» TASK DETAILS
Every line in the data below from the one containing "ATOM 192 C CA" down to the one containing "ATOM 201 C C", both included, must be retyped exactly; no other line is to appear.
┌──
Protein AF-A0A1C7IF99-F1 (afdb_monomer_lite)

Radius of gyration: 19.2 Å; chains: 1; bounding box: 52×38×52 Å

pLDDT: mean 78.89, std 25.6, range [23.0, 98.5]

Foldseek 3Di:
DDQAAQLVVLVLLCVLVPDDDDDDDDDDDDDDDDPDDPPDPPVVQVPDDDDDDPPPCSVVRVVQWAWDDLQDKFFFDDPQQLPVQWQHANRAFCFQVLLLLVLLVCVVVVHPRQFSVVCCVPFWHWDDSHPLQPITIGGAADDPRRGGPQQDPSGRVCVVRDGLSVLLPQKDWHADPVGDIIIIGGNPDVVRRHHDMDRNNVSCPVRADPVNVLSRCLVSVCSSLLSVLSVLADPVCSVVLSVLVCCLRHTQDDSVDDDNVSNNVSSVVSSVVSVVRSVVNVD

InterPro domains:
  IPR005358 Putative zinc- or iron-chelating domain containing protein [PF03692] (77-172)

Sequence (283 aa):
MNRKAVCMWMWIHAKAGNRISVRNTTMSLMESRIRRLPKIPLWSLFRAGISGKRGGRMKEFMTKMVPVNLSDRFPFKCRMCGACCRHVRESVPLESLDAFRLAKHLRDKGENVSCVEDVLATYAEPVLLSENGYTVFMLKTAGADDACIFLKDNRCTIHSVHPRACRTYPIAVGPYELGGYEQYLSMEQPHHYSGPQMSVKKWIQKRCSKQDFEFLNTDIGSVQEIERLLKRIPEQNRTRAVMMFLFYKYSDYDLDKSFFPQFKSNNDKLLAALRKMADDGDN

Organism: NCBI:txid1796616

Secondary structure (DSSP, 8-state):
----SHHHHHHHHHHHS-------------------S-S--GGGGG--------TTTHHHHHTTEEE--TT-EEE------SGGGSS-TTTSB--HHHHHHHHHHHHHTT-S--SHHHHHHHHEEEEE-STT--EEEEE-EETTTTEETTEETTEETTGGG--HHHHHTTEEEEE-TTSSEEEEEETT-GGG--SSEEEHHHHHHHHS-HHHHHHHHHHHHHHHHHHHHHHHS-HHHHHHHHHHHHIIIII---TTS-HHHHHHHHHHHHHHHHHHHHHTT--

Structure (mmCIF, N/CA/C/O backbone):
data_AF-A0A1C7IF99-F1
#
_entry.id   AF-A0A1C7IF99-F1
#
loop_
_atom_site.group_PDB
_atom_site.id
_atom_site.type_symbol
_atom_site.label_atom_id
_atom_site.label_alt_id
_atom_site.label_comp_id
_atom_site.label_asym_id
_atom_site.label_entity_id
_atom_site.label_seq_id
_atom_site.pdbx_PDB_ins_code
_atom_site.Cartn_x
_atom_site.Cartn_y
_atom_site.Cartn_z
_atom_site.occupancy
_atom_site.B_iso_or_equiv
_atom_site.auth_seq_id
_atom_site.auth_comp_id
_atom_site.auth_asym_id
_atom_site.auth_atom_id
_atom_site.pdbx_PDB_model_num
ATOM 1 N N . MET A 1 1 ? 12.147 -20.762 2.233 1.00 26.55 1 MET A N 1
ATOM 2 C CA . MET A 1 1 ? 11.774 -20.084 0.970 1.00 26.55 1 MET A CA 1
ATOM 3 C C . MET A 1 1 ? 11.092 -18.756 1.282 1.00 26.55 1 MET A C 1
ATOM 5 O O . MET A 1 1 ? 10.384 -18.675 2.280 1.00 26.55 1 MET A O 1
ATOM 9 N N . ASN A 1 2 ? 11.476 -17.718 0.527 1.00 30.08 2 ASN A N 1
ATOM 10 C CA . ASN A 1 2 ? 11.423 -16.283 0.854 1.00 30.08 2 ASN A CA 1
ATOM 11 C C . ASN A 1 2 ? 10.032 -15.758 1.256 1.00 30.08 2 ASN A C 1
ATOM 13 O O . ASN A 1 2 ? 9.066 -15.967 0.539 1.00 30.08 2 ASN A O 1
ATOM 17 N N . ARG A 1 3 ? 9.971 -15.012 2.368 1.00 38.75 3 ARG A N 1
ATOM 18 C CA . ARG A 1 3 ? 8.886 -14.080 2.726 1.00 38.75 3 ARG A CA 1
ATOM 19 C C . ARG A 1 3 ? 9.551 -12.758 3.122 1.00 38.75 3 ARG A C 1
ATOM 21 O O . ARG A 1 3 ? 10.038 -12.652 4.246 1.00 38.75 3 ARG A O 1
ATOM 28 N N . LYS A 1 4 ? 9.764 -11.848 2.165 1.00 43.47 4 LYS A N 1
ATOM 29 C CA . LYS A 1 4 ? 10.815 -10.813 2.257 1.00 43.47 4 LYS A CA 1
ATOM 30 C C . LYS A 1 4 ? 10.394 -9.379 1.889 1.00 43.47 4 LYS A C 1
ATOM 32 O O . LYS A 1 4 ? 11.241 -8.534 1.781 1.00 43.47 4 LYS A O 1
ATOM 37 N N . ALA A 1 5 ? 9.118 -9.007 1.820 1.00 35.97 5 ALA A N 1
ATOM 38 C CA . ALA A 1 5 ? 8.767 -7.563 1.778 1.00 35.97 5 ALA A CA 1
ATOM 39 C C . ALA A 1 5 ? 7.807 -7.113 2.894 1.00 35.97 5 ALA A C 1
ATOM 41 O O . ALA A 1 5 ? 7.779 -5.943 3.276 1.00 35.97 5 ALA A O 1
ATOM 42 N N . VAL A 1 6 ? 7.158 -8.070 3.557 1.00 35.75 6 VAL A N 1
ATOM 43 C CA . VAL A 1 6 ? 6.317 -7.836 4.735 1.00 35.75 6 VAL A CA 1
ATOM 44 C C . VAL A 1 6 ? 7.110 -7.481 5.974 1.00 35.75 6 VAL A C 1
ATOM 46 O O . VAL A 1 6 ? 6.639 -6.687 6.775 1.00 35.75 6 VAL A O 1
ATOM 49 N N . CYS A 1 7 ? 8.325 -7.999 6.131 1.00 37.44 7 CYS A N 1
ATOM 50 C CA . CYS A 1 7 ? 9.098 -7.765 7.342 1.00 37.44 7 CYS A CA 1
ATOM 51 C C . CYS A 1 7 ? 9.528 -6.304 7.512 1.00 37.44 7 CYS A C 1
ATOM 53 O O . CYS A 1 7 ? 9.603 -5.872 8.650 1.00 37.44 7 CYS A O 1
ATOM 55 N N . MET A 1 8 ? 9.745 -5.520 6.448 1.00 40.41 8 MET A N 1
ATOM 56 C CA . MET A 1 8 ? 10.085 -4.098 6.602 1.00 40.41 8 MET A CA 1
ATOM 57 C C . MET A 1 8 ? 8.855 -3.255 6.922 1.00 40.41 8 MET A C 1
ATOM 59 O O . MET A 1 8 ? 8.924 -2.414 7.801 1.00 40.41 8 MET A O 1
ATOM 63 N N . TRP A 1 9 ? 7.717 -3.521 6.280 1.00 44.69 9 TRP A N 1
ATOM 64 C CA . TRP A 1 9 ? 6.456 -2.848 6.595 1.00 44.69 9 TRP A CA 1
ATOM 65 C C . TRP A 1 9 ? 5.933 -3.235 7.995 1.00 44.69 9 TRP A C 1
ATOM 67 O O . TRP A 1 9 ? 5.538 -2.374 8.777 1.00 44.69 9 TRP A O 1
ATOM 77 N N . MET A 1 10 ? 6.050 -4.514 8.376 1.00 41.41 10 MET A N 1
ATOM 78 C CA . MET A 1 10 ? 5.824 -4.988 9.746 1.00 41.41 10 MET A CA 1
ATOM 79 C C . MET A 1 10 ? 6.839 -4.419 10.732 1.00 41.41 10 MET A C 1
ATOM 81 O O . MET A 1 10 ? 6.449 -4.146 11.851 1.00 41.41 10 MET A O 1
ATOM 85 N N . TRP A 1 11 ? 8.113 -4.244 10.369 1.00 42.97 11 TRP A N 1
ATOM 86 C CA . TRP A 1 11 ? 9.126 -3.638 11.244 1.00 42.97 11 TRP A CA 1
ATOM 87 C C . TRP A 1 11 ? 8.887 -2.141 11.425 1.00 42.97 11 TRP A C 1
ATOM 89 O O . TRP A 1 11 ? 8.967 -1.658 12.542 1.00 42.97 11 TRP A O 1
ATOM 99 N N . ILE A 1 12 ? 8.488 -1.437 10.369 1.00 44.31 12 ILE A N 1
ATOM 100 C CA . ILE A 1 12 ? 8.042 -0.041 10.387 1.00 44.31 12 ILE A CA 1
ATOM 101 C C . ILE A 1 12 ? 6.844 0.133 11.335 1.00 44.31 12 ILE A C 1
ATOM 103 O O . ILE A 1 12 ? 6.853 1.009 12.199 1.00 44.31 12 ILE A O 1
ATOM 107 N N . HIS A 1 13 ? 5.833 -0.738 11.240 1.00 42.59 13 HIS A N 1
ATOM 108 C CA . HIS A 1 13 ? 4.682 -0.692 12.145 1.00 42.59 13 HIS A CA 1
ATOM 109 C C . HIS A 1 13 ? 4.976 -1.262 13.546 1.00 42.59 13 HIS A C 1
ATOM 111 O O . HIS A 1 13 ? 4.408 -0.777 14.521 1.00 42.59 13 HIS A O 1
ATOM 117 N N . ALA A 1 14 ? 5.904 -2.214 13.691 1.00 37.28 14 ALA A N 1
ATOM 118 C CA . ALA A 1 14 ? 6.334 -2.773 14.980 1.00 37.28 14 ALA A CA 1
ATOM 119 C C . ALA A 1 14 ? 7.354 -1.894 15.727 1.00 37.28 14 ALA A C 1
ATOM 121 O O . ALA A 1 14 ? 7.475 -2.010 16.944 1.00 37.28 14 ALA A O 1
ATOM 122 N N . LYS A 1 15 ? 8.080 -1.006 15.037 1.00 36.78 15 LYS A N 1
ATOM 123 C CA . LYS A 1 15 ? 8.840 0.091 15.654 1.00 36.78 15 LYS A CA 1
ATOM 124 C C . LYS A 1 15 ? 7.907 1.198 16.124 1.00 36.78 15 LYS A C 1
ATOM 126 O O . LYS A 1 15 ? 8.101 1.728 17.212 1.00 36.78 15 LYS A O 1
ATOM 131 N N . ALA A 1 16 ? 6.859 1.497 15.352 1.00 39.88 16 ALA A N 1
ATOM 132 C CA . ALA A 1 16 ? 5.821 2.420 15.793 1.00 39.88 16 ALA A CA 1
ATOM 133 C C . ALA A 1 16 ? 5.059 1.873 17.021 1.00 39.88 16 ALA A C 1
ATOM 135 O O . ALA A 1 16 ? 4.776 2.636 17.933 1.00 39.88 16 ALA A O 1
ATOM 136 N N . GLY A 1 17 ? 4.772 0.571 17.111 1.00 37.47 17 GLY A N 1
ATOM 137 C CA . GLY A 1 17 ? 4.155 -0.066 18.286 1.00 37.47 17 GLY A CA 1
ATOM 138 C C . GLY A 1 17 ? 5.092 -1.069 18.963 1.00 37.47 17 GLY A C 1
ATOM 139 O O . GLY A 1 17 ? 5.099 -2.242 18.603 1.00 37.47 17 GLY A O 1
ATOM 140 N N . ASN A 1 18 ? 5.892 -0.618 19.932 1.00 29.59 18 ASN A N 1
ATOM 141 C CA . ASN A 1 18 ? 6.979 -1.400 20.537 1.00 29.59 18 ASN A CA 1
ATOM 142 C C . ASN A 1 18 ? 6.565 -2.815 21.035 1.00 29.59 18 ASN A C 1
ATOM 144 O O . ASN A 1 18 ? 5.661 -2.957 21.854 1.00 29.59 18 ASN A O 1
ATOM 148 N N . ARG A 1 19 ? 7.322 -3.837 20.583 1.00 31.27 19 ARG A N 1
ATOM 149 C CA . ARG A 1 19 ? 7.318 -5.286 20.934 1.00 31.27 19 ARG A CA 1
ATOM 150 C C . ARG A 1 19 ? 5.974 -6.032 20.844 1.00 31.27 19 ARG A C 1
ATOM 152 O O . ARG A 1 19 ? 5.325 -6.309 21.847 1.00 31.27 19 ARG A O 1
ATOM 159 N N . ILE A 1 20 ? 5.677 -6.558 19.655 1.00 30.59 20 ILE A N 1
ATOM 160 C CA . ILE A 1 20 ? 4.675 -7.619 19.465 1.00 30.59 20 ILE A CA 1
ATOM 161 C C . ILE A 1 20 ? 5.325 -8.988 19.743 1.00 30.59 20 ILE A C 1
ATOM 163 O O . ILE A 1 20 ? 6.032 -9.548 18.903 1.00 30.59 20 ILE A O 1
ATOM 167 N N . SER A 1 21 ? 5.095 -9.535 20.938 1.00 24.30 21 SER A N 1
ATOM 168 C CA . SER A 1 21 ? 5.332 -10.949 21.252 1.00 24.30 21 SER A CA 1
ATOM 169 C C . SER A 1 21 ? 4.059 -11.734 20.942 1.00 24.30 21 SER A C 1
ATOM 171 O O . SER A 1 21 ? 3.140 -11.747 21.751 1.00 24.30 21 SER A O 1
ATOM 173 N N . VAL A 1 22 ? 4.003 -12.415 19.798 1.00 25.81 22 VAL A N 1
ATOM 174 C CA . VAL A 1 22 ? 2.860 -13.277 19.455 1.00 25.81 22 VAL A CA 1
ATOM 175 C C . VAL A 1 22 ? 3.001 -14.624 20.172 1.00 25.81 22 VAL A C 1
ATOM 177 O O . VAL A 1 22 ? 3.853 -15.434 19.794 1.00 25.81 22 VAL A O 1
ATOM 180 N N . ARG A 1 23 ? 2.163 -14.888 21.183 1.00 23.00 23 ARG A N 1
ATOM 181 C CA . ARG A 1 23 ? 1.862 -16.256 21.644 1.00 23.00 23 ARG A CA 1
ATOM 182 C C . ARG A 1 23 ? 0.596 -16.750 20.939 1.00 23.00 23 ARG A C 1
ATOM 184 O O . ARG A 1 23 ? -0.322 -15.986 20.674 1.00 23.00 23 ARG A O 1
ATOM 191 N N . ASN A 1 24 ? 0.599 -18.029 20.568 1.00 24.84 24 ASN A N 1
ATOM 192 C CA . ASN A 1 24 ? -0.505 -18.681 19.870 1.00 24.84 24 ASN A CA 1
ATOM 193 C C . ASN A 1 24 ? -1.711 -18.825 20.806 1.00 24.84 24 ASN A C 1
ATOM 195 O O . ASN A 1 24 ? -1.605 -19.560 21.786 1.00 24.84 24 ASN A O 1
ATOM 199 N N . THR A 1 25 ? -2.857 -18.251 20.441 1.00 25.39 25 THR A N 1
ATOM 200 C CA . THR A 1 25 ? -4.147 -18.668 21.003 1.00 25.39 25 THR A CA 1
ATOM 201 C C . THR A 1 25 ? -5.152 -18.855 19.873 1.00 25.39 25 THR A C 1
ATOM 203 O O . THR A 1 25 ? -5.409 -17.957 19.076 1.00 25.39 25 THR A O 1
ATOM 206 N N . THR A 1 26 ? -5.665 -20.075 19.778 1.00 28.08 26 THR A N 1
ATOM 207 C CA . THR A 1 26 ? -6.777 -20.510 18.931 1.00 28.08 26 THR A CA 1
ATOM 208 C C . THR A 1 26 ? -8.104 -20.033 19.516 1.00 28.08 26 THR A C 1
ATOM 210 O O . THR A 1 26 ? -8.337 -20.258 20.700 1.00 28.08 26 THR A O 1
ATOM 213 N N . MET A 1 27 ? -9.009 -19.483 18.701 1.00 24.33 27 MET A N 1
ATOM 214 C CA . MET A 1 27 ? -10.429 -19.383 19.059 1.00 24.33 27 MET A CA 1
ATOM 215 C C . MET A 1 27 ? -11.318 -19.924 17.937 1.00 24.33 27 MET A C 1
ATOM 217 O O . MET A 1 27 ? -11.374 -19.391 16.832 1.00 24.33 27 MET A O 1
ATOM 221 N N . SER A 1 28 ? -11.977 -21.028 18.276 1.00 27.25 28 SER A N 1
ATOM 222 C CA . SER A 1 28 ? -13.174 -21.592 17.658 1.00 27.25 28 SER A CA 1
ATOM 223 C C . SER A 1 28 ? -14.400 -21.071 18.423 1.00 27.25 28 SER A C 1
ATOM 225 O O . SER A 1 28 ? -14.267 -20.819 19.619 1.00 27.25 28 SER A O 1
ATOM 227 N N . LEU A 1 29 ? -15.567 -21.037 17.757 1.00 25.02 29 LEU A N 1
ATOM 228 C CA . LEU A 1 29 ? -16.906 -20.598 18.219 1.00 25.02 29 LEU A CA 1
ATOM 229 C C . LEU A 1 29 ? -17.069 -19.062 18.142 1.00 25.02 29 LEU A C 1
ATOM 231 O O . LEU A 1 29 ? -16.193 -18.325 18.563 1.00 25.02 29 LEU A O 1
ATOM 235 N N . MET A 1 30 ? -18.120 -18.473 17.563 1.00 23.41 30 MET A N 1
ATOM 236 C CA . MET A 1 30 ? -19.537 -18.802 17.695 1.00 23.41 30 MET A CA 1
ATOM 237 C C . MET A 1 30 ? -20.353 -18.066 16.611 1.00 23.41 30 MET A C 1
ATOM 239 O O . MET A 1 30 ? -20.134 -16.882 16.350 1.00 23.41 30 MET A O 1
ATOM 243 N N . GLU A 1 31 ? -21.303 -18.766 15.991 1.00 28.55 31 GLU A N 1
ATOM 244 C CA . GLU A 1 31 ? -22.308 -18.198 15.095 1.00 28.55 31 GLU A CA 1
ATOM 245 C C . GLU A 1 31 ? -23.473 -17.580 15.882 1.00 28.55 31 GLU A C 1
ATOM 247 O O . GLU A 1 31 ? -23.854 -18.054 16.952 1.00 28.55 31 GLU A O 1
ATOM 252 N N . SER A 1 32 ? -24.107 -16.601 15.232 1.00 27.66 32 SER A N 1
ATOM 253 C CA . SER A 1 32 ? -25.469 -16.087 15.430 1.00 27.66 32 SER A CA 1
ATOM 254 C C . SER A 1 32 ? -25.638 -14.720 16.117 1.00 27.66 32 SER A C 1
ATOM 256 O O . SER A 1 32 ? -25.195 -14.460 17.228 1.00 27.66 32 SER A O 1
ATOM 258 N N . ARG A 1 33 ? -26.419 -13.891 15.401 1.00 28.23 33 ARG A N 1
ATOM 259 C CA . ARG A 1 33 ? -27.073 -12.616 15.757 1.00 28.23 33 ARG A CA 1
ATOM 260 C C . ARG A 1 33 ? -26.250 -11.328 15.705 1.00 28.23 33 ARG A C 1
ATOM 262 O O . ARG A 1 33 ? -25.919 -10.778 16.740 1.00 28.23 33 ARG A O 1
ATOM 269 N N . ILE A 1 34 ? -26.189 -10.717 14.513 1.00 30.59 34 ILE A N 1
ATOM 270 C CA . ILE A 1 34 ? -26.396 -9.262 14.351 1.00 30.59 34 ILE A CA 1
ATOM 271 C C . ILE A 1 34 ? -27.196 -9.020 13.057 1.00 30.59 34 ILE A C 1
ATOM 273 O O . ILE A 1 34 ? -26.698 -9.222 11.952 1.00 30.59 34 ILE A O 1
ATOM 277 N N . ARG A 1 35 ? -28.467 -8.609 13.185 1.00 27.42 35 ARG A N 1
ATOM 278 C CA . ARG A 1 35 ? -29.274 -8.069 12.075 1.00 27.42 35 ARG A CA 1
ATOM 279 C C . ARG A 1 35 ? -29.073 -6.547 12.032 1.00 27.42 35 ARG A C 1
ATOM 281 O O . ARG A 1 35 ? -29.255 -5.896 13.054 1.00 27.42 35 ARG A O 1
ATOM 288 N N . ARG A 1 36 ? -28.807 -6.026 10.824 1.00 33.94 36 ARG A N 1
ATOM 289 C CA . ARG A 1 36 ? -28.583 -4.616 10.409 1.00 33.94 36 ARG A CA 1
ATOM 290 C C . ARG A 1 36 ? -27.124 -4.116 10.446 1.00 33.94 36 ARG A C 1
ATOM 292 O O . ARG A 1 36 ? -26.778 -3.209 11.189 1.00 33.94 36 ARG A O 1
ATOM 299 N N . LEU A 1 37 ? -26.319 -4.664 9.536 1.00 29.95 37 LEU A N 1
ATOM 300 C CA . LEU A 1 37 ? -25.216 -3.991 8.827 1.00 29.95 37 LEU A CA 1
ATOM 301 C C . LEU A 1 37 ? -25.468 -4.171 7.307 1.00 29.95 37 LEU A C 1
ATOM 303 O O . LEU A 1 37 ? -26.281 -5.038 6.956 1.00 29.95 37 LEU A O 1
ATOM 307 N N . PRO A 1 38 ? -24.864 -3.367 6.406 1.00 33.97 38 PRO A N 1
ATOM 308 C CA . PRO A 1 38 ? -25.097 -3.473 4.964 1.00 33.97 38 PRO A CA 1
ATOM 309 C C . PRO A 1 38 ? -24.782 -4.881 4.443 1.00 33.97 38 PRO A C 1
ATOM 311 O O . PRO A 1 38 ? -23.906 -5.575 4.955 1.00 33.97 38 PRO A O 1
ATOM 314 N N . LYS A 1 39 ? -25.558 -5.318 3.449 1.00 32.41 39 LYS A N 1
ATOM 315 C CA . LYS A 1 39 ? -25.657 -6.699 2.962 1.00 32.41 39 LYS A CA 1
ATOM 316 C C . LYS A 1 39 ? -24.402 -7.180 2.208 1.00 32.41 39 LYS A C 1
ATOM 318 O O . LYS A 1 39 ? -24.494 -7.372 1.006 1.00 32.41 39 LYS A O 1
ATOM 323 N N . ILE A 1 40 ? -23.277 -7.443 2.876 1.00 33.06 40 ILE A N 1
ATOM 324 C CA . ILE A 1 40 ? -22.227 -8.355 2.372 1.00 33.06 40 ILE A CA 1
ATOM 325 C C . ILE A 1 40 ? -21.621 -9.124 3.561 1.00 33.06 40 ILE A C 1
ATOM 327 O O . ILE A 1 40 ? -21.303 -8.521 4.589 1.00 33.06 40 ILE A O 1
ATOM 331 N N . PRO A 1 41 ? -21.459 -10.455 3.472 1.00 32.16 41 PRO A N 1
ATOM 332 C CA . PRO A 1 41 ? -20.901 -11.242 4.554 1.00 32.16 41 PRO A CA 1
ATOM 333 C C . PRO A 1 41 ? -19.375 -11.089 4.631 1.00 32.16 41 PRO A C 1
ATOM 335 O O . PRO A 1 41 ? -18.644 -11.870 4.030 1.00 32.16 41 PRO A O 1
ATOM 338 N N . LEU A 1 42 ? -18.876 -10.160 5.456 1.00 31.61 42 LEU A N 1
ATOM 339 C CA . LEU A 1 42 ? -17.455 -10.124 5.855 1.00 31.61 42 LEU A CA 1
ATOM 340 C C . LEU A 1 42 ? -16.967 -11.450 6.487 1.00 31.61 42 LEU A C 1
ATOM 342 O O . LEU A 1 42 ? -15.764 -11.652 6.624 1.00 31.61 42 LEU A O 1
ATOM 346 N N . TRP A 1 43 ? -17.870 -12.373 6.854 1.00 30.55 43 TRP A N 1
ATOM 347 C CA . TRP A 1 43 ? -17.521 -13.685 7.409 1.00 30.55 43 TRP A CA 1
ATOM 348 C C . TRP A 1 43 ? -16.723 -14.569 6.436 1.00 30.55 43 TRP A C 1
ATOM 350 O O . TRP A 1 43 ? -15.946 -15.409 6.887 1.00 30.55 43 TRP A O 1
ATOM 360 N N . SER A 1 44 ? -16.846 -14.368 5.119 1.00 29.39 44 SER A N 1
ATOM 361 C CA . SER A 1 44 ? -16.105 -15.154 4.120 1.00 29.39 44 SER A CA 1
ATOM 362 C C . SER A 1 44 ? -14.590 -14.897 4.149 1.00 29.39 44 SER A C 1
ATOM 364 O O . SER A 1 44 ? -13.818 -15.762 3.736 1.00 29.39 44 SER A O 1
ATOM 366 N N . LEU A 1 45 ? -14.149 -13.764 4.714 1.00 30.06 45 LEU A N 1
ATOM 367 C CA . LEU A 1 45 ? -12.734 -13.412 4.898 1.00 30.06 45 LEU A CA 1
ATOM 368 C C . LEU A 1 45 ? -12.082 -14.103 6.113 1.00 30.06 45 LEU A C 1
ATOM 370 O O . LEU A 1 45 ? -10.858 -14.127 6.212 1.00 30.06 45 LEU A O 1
└──
» EXERCISE OUTPUT
ATOM 192 C CA . ASN A 1 24 ? -0.505 -18.681 19.870 1.00 24.84 24 ASN A CA 1
ATOM 193 C C . ASN A 1 24 ? -1.711 -18.825 20.806 1.00 24.84 24 ASN A C 1
ATOM 195 O O . ASN A 1 24 ? -1.605 -19.560 21.786 1.00 24.84 24 ASN A O 1
ATOM 199 N N . THR A 1 25 ? -2.857 -18.251 20.441 1.00 25.39 25 THR A N 1
ATOM 200 C CA . THR A 1 25 ? -4.147 -18.668 21.003 1.00 25.39 25 THR A CA 1
ATOM 201 C C . THR A 1 25 ? -5.152 -18.855 19.873 1.00 25.39 25 THR A C 1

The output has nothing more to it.